The initial phase is concerned with tasks to define the business objectives and translate it to ML objectives, to collect and verify the data quality and to finaly assess the project feasibility.

![](https://i.imgur.com/55J7fBc.jpeg)

## Terminology

#### 1. Business terminology
| Term            | Meaning                                                                                                                                                                                                                                                                             |
|-----------------|-------------------------------------------------------------------------------------------------------------------------------------------------------------------------------------------------------------------------------------------------------------------------------------|
| WAC             | World Area Code                                                                                                                                                                                                                                                                     |
| US DOT          | United States Department Of Transportation                                                                                                                                                                                                                                          |
| Airline         | The company that operates airplanes                                                                                                                                                                                                                                                 |
| CRS             | The Common Reporting Standard (CRS) is an information standard for the Automatic Exchange Of Information (AEOI) regarding financial accounts on a global level, between tax authorities, which the Organization for Economic Co-operation and Development (OECD) developed in 2014. |
| Carrier         | Same as airline                                                                                                                                                                                                                                                                     |
| On-time         | Flight occurred as-per schedule                                                                                                                                                                                                                                                     |
| Diverted        | Flight is diverted if the airplane landed in an airport that was not put into the flight plan                                                                                                                                                                                       |
| Delayed         | Flight is delayed if it was rescheduled to another time                                                                                                                                                                                                                             |
| Canceled        | Flight is canceled if it will not happen at all                                                                                                                                                                                                                                     |
| FIPS            | Federal Information Processing Standard                                                                                                                                                                                                                                             |
| Airplane        | An airplane, informally plane, is a fixed-wing aircraft that is propelled forward by thrust from a jet engine, propeller, or rocket engine                                                                                                                                          |
| Takeoff airport | Airport where the airplane takes off and the flight starts                                                                                                                                                                                                                          |
| Landing airport | Airport where the airplane lands.
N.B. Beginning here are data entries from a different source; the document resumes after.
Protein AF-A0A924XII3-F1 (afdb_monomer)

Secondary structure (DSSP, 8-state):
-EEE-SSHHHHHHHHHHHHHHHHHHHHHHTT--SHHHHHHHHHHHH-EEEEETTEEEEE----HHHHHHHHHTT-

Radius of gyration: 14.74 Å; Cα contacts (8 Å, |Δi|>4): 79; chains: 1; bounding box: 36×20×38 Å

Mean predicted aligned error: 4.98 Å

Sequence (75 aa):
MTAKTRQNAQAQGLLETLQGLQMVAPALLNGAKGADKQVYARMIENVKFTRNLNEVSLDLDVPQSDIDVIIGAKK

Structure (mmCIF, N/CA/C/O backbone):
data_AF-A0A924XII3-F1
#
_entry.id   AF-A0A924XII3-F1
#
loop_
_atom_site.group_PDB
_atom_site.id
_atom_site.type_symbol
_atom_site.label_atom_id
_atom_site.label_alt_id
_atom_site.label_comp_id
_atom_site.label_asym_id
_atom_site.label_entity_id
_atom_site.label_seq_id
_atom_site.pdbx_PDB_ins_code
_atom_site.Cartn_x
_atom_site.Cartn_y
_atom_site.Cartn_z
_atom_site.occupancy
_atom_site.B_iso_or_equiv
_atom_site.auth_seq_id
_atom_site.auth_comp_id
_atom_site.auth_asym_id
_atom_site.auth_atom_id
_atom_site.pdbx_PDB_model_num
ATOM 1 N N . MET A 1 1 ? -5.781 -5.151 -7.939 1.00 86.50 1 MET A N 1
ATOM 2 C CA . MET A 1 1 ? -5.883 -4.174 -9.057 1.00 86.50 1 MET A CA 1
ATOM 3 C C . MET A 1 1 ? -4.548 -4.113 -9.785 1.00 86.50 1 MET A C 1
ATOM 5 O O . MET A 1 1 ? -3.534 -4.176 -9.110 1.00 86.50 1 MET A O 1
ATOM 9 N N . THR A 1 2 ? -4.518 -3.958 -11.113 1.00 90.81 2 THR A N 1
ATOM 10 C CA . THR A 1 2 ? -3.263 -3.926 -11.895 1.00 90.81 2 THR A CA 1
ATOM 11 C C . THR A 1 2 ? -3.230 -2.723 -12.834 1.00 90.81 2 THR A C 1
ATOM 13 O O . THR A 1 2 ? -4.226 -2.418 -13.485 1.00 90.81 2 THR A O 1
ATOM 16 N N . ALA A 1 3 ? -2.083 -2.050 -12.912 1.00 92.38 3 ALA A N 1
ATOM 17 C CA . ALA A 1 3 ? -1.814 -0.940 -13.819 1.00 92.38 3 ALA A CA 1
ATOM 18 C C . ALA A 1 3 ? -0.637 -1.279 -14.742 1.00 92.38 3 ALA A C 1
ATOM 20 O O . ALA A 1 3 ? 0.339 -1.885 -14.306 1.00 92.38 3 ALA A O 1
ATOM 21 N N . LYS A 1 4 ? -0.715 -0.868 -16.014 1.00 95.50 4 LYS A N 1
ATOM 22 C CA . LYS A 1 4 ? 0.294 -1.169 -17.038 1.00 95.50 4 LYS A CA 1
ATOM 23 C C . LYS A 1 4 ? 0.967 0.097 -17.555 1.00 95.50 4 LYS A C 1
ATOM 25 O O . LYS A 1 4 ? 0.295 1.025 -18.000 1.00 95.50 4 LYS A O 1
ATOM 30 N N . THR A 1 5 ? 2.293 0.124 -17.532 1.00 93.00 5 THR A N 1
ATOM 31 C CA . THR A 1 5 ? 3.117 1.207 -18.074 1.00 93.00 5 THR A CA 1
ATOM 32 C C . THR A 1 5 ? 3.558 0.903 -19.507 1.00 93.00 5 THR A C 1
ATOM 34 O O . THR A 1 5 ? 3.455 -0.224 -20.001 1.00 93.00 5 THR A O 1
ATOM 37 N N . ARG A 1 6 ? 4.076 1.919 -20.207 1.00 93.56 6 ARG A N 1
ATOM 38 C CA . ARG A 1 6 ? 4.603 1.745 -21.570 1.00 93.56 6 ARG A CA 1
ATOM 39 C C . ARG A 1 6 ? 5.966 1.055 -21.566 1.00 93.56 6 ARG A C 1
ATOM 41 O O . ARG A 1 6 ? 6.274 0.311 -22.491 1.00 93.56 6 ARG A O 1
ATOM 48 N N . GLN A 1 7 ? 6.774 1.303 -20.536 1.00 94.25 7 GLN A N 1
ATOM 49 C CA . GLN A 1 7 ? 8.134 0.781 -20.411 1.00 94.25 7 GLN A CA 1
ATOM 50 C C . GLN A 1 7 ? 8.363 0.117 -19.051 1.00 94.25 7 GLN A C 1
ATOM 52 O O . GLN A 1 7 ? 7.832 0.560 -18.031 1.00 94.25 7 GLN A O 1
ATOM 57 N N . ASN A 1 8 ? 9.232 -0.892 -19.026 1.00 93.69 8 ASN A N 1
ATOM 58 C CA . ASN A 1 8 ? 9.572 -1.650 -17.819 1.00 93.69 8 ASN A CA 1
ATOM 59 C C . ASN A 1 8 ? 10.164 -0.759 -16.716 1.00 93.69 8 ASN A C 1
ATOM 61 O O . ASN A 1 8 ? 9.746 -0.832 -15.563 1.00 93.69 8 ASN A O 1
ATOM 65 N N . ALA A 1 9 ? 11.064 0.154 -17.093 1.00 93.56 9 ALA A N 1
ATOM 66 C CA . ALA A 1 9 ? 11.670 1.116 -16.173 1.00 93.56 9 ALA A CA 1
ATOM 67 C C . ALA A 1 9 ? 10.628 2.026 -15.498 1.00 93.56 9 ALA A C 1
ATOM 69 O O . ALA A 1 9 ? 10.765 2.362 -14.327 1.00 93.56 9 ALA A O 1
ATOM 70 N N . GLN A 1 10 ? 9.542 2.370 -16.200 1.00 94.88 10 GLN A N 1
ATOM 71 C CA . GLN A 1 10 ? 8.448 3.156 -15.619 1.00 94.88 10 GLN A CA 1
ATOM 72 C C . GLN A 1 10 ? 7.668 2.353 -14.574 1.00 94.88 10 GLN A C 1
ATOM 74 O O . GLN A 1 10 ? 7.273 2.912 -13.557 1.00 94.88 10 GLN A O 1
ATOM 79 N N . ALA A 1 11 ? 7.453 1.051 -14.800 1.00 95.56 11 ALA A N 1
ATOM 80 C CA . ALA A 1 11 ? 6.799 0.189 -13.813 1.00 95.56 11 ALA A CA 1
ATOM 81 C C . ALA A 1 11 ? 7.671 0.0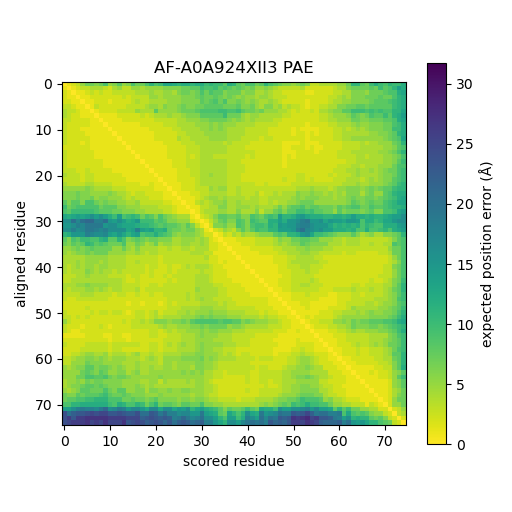11 -12.565 1.00 95.56 11 ALA A C 1
ATOM 83 O O . ALA A 1 11 ? 7.147 -0.011 -11.456 1.00 95.56 11 ALA A O 1
ATOM 84 N N . GLN A 1 12 ? 8.994 -0.072 -12.737 1.00 95.75 12 GLN A N 1
ATOM 85 C CA . GLN A 1 12 ? 9.938 -0.095 -11.621 1.00 95.75 12 GLN A CA 1
ATOM 86 C C . GLN A 1 12 ? 9.879 1.209 -10.812 1.00 95.75 12 GLN A C 1
ATOM 88 O O . GLN A 1 12 ? 9.663 1.153 -9.606 1.00 95.75 12 GLN A O 1
ATOM 93 N N . GLY A 1 13 ? 9.964 2.372 -11.467 1.00 95.94 13 GLY A N 1
ATOM 94 C CA . GLY A 1 13 ? 9.873 3.658 -10.768 1.00 95.94 13 GLY A CA 1
ATOM 95 C C . GLY A 1 13 ? 8.517 3.879 -10.085 1.00 95.94 13 GLY A C 1
ATOM 96 O O . GLY A 1 13 ? 8.455 4.433 -8.987 1.00 95.94 13 GLY A O 1
ATOM 97 N N . LEU A 1 14 ? 7.423 3.396 -10.684 1.00 95.00 14 LEU A N 1
ATOM 98 C CA . LEU A 1 14 ? 6.100 3.432 -10.057 1.00 95.00 14 LEU A CA 1
ATOM 99 C C . LEU A 1 14 ? 6.051 2.549 -8.804 1.00 95.00 14 LEU A C 1
ATOM 101 O O . LEU A 1 14 ? 5.561 3.002 -7.773 1.00 95.00 14 LEU A O 1
ATOM 105 N N . LEU A 1 15 ? 6.577 1.320 -8.873 1.00 96.31 15 LEU A N 1
ATOM 106 C CA . LEU A 1 15 ? 6.652 0.418 -7.721 1.00 96.31 15 LEU A CA 1
ATOM 107 C C . LEU A 1 15 ? 7.442 1.052 -6.568 1.00 96.31 15 LEU A C 1
ATOM 109 O O . LEU A 1 15 ? 6.951 1.083 -5.444 1.00 96.31 15 LEU A O 1
ATOM 113 N N . GLU A 1 16 ? 8.627 1.592 -6.853 1.00 96.50 16 GLU A N 1
ATOM 114 C CA . GLU A 1 16 ? 9.487 2.240 -5.854 1.00 96.50 16 GLU A CA 1
ATOM 115 C C . GLU A 1 16 ? 8.805 3.452 -5.216 1.00 96.50 16 GLU A C 1
ATOM 117 O O . GLU A 1 16 ? 8.856 3.629 -4.000 1.00 96.50 16 GLU A O 1
ATOM 122 N N . THR A 1 17 ? 8.102 4.255 -6.018 1.00 95.00 17 THR A N 1
ATOM 123 C CA . THR A 1 17 ? 7.332 5.398 -5.512 1.00 95.00 17 THR A CA 1
ATOM 124 C C . THR A 1 17 ? 6.226 4.935 -4.566 1.00 95.00 17 THR A C 1
ATOM 126 O O . THR A 1 17 ? 6.082 5.480 -3.474 1.00 95.00 17 THR A O 1
ATOM 129 N N . LEU A 1 18 ? 5.459 3.910 -4.950 1.00 94.56 18 LEU A N 1
ATOM 130 C CA . LEU A 1 18 ? 4.377 3.363 -4.126 1.00 94.56 18 LEU A CA 1
ATOM 131 C C . LEU A 1 18 ? 4.903 2.764 -2.814 1.00 94.56 18 LEU A C 1
ATOM 133 O O . LEU A 1 18 ? 4.318 3.004 -1.761 1.00 94.56 18 LEU A O 1
ATOM 137 N N . GLN A 1 19 ? 6.033 2.057 -2.857 1.00 94.12 19 GLN A N 1
ATOM 138 C CA . GLN A 1 19 ? 6.698 1.519 -1.666 1.00 94.12 19 GLN A CA 1
ATOM 139 C C . GLN A 1 19 ? 7.247 2.629 -0.759 1.00 94.12 19 GLN A C 1
ATOM 141 O O . GLN A 1 19 ? 7.100 2.558 0.460 1.00 94.12 19 GLN A O 1
ATOM 146 N N . GLY A 1 20 ? 7.826 3.685 -1.334 1.00 93.75 20 GLY A N 1
ATOM 147 C CA . GLY A 1 20 ? 8.263 4.862 -0.582 1.00 93.75 20 GLY A CA 1
ATOM 148 C C . GLY A 1 20 ? 7.097 5.563 0.118 1.00 93.75 20 GLY A C 1
ATOM 149 O O . GLY A 1 20 ? 7.188 5.876 1.303 1.00 93.75 20 GLY A O 1
ATOM 150 N N . LEU A 1 21 ? 5.971 5.740 -0.582 1.00 92.69 21 LEU A N 1
ATOM 151 C CA . LEU A 1 21 ? 4.740 6.287 -0.003 1.00 92.69 21 LEU A CA 1
ATOM 152 C C . LEU A 1 21 ? 4.195 5.403 1.124 1.00 92.69 21 LEU A C 1
ATOM 154 O O . LEU A 1 21 ? 3.826 5.921 2.176 1.00 92.69 21 LEU A O 1
ATOM 158 N N . GLN A 1 22 ? 4.189 4.082 0.936 1.00 91.94 22 GLN A N 1
ATOM 159 C CA . GLN A 1 22 ? 3.786 3.128 1.969 1.00 91.94 22 GLN A CA 1
ATOM 1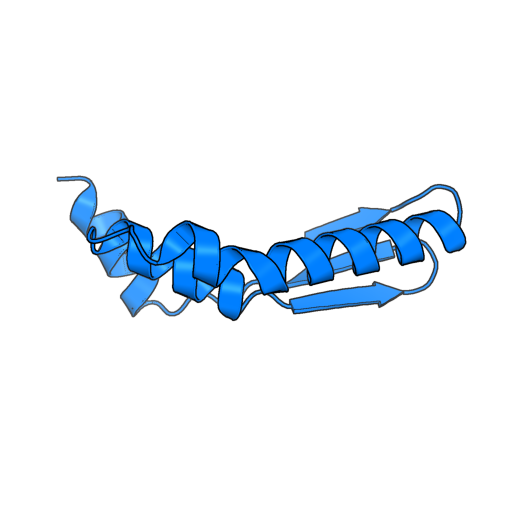60 C C . GLN A 1 22 ? 4.672 3.229 3.217 1.00 91.94 22 GLN A C 1
ATOM 162 O O . GLN A 1 22 ? 4.161 3.193 4.330 1.00 91.94 22 GLN A O 1
ATOM 167 N N . MET A 1 23 ? 5.982 3.417 3.045 1.00 91.19 23 MET A N 1
ATOM 168 C CA . MET A 1 23 ? 6.929 3.554 4.154 1.00 91.19 23 MET A CA 1
ATOM 169 C C . MET A 1 23 ? 6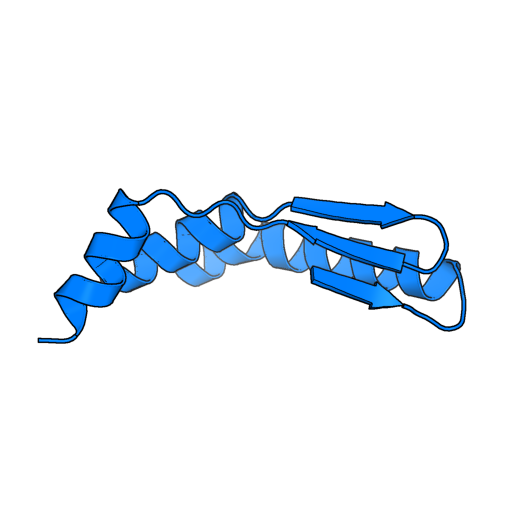.698 4.825 4.981 1.00 91.19 23 MET A C 1
ATOM 171 O O . MET A 1 23 ? 6.842 4.800 6.202 1.00 91.19 23 MET A O 1
ATOM 175 N N . VAL A 1 24 ? 6.334 5.939 4.339 1.00 90.69 24 VAL A 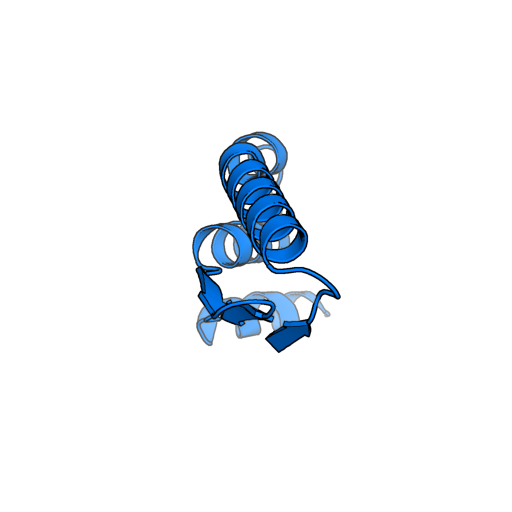N 1
ATOM 176 C CA . VAL A 1 24 ? 6.097 7.216 5.039 1.00 90.69 24 VAL A CA 1
ATOM 177 C C . VAL A 1 24 ? 4.663 7.371 5.548 1.00 90.69 24 VAL A C 1
ATOM 179 O O . VAL A 1 24 ? 4.410 8.196 6.427 1.00 90.69 24 VAL A O 1
ATOM 182 N N . ALA A 1 25 ? 3.716 6.584 5.035 1.00 86.81 25 ALA A N 1
ATOM 183 C CA . ALA A 1 25 ? 2.306 6.696 5.386 1.00 86.81 25 ALA A CA 1
ATOM 184 C C . ALA A 1 25 ? 2.010 6.541 6.892 1.00 86.81 25 ALA A C 1
ATOM 186 O O . ALA A 1 25 ? 1.249 7.366 7.401 1.00 86.81 25 ALA A O 1
ATOM 187 N N . PRO A 1 26 ? 2.618 5.604 7.652 1.00 82.62 26 PRO A N 1
ATOM 188 C CA . PRO A 1 26 ? 2.387 5.502 9.094 1.00 82.62 26 PRO A CA 1
ATOM 189 C C . PRO A 1 26 ? 2.739 6.788 9.846 1.00 82.62 26 PRO A C 1
ATOM 191 O O . PRO A 1 26 ? 1.998 7.218 10.727 1.00 82.62 26 PRO A O 1
ATOM 194 N N . ALA A 1 27 ? 3.825 7.466 9.457 1.00 83.62 27 ALA A N 1
ATOM 195 C CA . ALA A 1 27 ? 4.222 8.734 10.065 1.00 83.62 27 ALA A CA 1
ATOM 196 C C . ALA A 1 27 ? 3.202 9.854 9.790 1.00 83.62 27 ALA A C 1
ATOM 198 O O . ALA A 1 27 ? 2.938 10.674 10.668 1.00 83.62 27 ALA A O 1
ATOM 199 N N . LEU A 1 28 ? 2.587 9.859 8.603 1.00 80.69 28 LEU A N 1
ATOM 200 C CA . LEU A 1 28 ? 1.532 10.810 8.235 1.00 80.69 28 LEU A CA 1
ATOM 201 C C . LEU A 1 28 ? 0.199 10.506 8.935 1.00 80.69 28 LEU A C 1
ATOM 203 O O . LEU A 1 28 ? -0.566 11.418 9.248 1.00 80.69 28 LEU A O 1
ATOM 207 N N . LEU A 1 29 ? -0.081 9.228 9.193 1.00 78.69 29 LEU A N 1
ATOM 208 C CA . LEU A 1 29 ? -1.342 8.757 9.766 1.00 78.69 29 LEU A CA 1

Flight may or may not be finished, since the airplane can land for maintenance, eg. refueling.                                                                                                                                                    |
| Flight route    | A route that an airplane takes. Starts at a takeoff airport. Can contain multiple landing airports                                                                                                                                                                                  |

#### 2. ML terminology
| Term         | Meaning                                                                                                                       |
|--------------|-------------------------------------------------------------------------------------------------------------------------------|
| Underfitting | When a machine learning model is too simple and fails to capture the underlying patterns in the data.                         |
| Overfitting  | When a machine learning model is too complex and fixates too much on the training data, failing when preforming on real data. |
| Word2Vec     | Word2vec is a technique in natural language processing (NLP) for obtaining vector representations of words.                   |

## Scope of the project
----------
#### 1. Background
The dataset has been extracted from the Marketing Carrier On-Time Performance (Beginning January 2018) data table of the "On-Time" database from the TranStats data library. 

#### 2. Business problem
Airports suffer from delayed and diverted flights, since rescheduling costs airlines and airports money. Also, this is an inconvenience to passengers. They want a solution to predict whether the flight will be on-time, delayed, canceled, or diverted. The provided dataset contains extensive information about flights in United States from 2022, which could help classify flights in four aforementioned classes ahead of time of departure.
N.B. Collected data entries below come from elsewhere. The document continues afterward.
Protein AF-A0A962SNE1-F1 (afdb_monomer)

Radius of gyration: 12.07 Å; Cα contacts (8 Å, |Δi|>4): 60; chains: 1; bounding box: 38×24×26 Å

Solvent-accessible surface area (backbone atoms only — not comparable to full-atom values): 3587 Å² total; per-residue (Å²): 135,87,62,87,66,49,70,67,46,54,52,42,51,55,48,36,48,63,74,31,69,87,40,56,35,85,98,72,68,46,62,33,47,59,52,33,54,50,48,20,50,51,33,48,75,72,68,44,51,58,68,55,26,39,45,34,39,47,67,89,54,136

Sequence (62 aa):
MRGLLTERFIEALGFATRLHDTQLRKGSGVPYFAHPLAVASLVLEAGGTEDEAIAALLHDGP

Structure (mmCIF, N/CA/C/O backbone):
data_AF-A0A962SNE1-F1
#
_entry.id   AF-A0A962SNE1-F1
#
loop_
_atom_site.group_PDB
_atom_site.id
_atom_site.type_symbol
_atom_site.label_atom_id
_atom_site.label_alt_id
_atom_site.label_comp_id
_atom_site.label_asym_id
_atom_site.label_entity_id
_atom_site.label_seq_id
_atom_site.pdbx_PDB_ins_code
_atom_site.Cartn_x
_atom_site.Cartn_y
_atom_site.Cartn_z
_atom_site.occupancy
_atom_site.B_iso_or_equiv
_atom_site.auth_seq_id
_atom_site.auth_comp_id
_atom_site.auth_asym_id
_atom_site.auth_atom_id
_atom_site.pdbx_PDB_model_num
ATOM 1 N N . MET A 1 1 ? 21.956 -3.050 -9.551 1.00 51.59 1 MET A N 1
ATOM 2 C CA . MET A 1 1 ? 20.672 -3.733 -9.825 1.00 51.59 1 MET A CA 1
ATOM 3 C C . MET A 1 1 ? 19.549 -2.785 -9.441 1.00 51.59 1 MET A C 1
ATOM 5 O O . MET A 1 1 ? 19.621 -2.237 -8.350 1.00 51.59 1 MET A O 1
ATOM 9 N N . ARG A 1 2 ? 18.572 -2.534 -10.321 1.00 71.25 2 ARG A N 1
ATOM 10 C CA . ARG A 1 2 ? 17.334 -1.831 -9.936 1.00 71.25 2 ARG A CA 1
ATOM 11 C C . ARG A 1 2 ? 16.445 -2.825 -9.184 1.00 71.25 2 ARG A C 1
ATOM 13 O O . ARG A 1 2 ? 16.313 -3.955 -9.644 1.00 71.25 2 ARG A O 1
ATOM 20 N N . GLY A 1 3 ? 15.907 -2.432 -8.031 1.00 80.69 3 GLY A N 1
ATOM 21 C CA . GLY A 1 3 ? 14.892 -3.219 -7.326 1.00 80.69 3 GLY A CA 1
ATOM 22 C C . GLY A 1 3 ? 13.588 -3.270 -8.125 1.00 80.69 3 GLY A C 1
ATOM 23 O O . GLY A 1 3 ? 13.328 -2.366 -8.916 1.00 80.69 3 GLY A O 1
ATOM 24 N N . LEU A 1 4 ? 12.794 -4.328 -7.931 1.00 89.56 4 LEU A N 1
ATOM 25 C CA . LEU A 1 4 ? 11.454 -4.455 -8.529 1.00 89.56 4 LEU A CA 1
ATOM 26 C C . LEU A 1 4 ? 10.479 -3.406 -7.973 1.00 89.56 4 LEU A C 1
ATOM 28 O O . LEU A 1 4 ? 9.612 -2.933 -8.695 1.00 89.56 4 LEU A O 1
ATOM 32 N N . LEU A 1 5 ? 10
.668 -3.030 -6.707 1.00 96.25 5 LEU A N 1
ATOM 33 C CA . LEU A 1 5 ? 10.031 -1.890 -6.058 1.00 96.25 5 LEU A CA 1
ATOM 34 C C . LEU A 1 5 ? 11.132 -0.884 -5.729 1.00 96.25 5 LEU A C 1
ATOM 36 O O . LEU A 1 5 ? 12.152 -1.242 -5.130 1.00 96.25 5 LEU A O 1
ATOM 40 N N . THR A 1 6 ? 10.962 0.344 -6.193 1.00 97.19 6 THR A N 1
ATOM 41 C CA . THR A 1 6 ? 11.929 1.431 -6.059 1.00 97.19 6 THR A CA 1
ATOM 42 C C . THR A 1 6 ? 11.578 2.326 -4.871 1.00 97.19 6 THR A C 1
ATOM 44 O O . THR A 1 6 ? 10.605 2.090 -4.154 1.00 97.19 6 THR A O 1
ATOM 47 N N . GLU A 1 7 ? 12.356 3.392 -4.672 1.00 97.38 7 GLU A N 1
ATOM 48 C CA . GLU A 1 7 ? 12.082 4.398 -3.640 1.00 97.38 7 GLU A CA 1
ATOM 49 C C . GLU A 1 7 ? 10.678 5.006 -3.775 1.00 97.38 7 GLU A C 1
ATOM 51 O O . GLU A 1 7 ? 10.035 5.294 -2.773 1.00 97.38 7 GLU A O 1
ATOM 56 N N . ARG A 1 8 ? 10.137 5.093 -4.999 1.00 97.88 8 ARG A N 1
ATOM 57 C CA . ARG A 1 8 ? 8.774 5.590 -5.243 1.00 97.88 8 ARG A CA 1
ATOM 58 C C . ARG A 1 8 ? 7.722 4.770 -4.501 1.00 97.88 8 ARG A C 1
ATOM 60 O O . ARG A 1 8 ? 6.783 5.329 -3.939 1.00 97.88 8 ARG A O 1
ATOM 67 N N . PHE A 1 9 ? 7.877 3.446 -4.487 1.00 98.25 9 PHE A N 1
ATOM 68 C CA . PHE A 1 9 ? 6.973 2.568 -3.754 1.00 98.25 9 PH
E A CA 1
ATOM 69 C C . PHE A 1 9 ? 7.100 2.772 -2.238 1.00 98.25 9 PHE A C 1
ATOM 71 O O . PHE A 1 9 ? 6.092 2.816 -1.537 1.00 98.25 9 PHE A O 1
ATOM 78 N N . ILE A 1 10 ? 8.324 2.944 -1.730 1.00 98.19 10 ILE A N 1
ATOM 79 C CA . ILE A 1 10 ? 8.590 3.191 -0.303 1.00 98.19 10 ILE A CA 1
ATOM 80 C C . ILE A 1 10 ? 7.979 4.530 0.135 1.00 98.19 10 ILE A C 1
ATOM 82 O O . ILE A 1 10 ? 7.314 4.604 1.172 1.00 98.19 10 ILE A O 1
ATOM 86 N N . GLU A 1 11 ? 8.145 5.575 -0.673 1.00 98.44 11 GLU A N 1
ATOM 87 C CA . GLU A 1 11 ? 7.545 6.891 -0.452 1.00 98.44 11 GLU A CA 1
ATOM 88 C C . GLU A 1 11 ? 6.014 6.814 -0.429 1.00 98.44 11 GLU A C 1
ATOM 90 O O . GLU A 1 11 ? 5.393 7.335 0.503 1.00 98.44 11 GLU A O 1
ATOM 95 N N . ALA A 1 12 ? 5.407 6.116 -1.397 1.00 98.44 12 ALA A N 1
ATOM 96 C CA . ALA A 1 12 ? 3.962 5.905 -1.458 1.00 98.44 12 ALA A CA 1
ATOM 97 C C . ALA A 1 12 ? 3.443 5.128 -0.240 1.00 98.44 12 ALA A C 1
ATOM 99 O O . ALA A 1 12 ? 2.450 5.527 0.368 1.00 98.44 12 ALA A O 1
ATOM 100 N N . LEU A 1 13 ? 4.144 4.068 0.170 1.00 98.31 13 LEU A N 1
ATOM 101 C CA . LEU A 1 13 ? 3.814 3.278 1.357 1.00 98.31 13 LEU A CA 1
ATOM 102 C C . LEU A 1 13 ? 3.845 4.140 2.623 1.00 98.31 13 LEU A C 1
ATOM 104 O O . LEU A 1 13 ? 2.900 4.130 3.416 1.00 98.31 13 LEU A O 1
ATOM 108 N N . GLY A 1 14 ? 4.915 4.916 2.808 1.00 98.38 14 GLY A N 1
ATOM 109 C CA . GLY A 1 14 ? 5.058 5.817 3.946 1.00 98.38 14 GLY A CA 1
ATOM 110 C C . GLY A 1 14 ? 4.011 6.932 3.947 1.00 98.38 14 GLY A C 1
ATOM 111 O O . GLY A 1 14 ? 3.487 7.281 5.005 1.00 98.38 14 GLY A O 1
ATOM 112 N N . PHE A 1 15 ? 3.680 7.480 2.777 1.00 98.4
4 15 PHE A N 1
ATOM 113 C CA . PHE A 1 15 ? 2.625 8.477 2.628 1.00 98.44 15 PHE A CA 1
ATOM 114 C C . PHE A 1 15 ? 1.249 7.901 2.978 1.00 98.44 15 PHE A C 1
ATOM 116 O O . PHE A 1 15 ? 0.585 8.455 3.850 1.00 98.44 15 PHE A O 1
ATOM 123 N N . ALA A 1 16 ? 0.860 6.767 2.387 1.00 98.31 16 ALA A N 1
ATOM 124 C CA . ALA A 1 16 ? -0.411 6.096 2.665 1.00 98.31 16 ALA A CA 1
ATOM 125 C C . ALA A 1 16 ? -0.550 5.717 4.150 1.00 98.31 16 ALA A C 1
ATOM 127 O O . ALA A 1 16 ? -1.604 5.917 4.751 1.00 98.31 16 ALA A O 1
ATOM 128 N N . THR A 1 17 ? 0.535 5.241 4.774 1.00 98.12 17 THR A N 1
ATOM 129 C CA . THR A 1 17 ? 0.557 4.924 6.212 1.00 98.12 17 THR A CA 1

#### 3. Business objectives
- Increase passenger satisfaction and reduce time lost in airports
- Reduce airport load by better managing the flights
- Reduce airline spending on flight fees

#### 4. ML objectives
- Classify whether the given flight will be on-time, delayed, canceled, or diverted given the data before the flight begins

## Success Criteria
-------------
#### 1. Business success criteria
- Decrease airline's spendings by no less than 12% within the next year

#### 2. ML success criteria
- Since the dataset is quite imbalanced, the model aims to achieve a recall rate of >75%.

## Project feasibility
-------------
#### 1. Inventory of resources

List the resources available to the project, including: personnel (business experts, data experts, technical support, machine learning personnel), data (fixed extracts, access to live warehoused or operational data), computing resources (hardware platforms) and software (machine learning tools, other relevant software).

##### 1.1 Personnel:
- Alexey Tkachenko: Data engineer
- Ivan Golov: Data scientist
- Artem Bulgakov: ML engineer
  
##### 1.2 Experts:
- Firas Johla: MLOps expert

##### 1.3 Data:
- Marketing Carrier On-Time Performance data table for 2022 of the "On-Time" database from the TranStats data library

##### 1.4 Computing resources:
- Personal computers
- InnoDataHub
- Google Colab resources
- Apache Spark
- Apache Airflow
- Apache Pulsar
  
##### 1.5 Software:
- DVC for data management
- Python
- Git for version control
- Hydra for configuration management
- scikit-learn / pandas / seaborn
- Pytest for testing
- PostgreSQL
- MLflow
- Docker
- Feast + ClearML
- FastAPI, Flask

#### 2. Requirements, assumptions and constraints

##### 2.1 Requirements
Project will be completed in a few phases:
- Phase I - Business and data understanding
- Phase II - Data engineering/preparation
- Phase III - Model engineering
- Phase IV - Model validation
- Phase V - Model deployment
- Phase VI - Model monitoring and maintenance

##### 2.2 Constraints
- Time constraints: Each phase must be completed within a week, weekly deadline in Friday 23:59. The project ends on 20th of June.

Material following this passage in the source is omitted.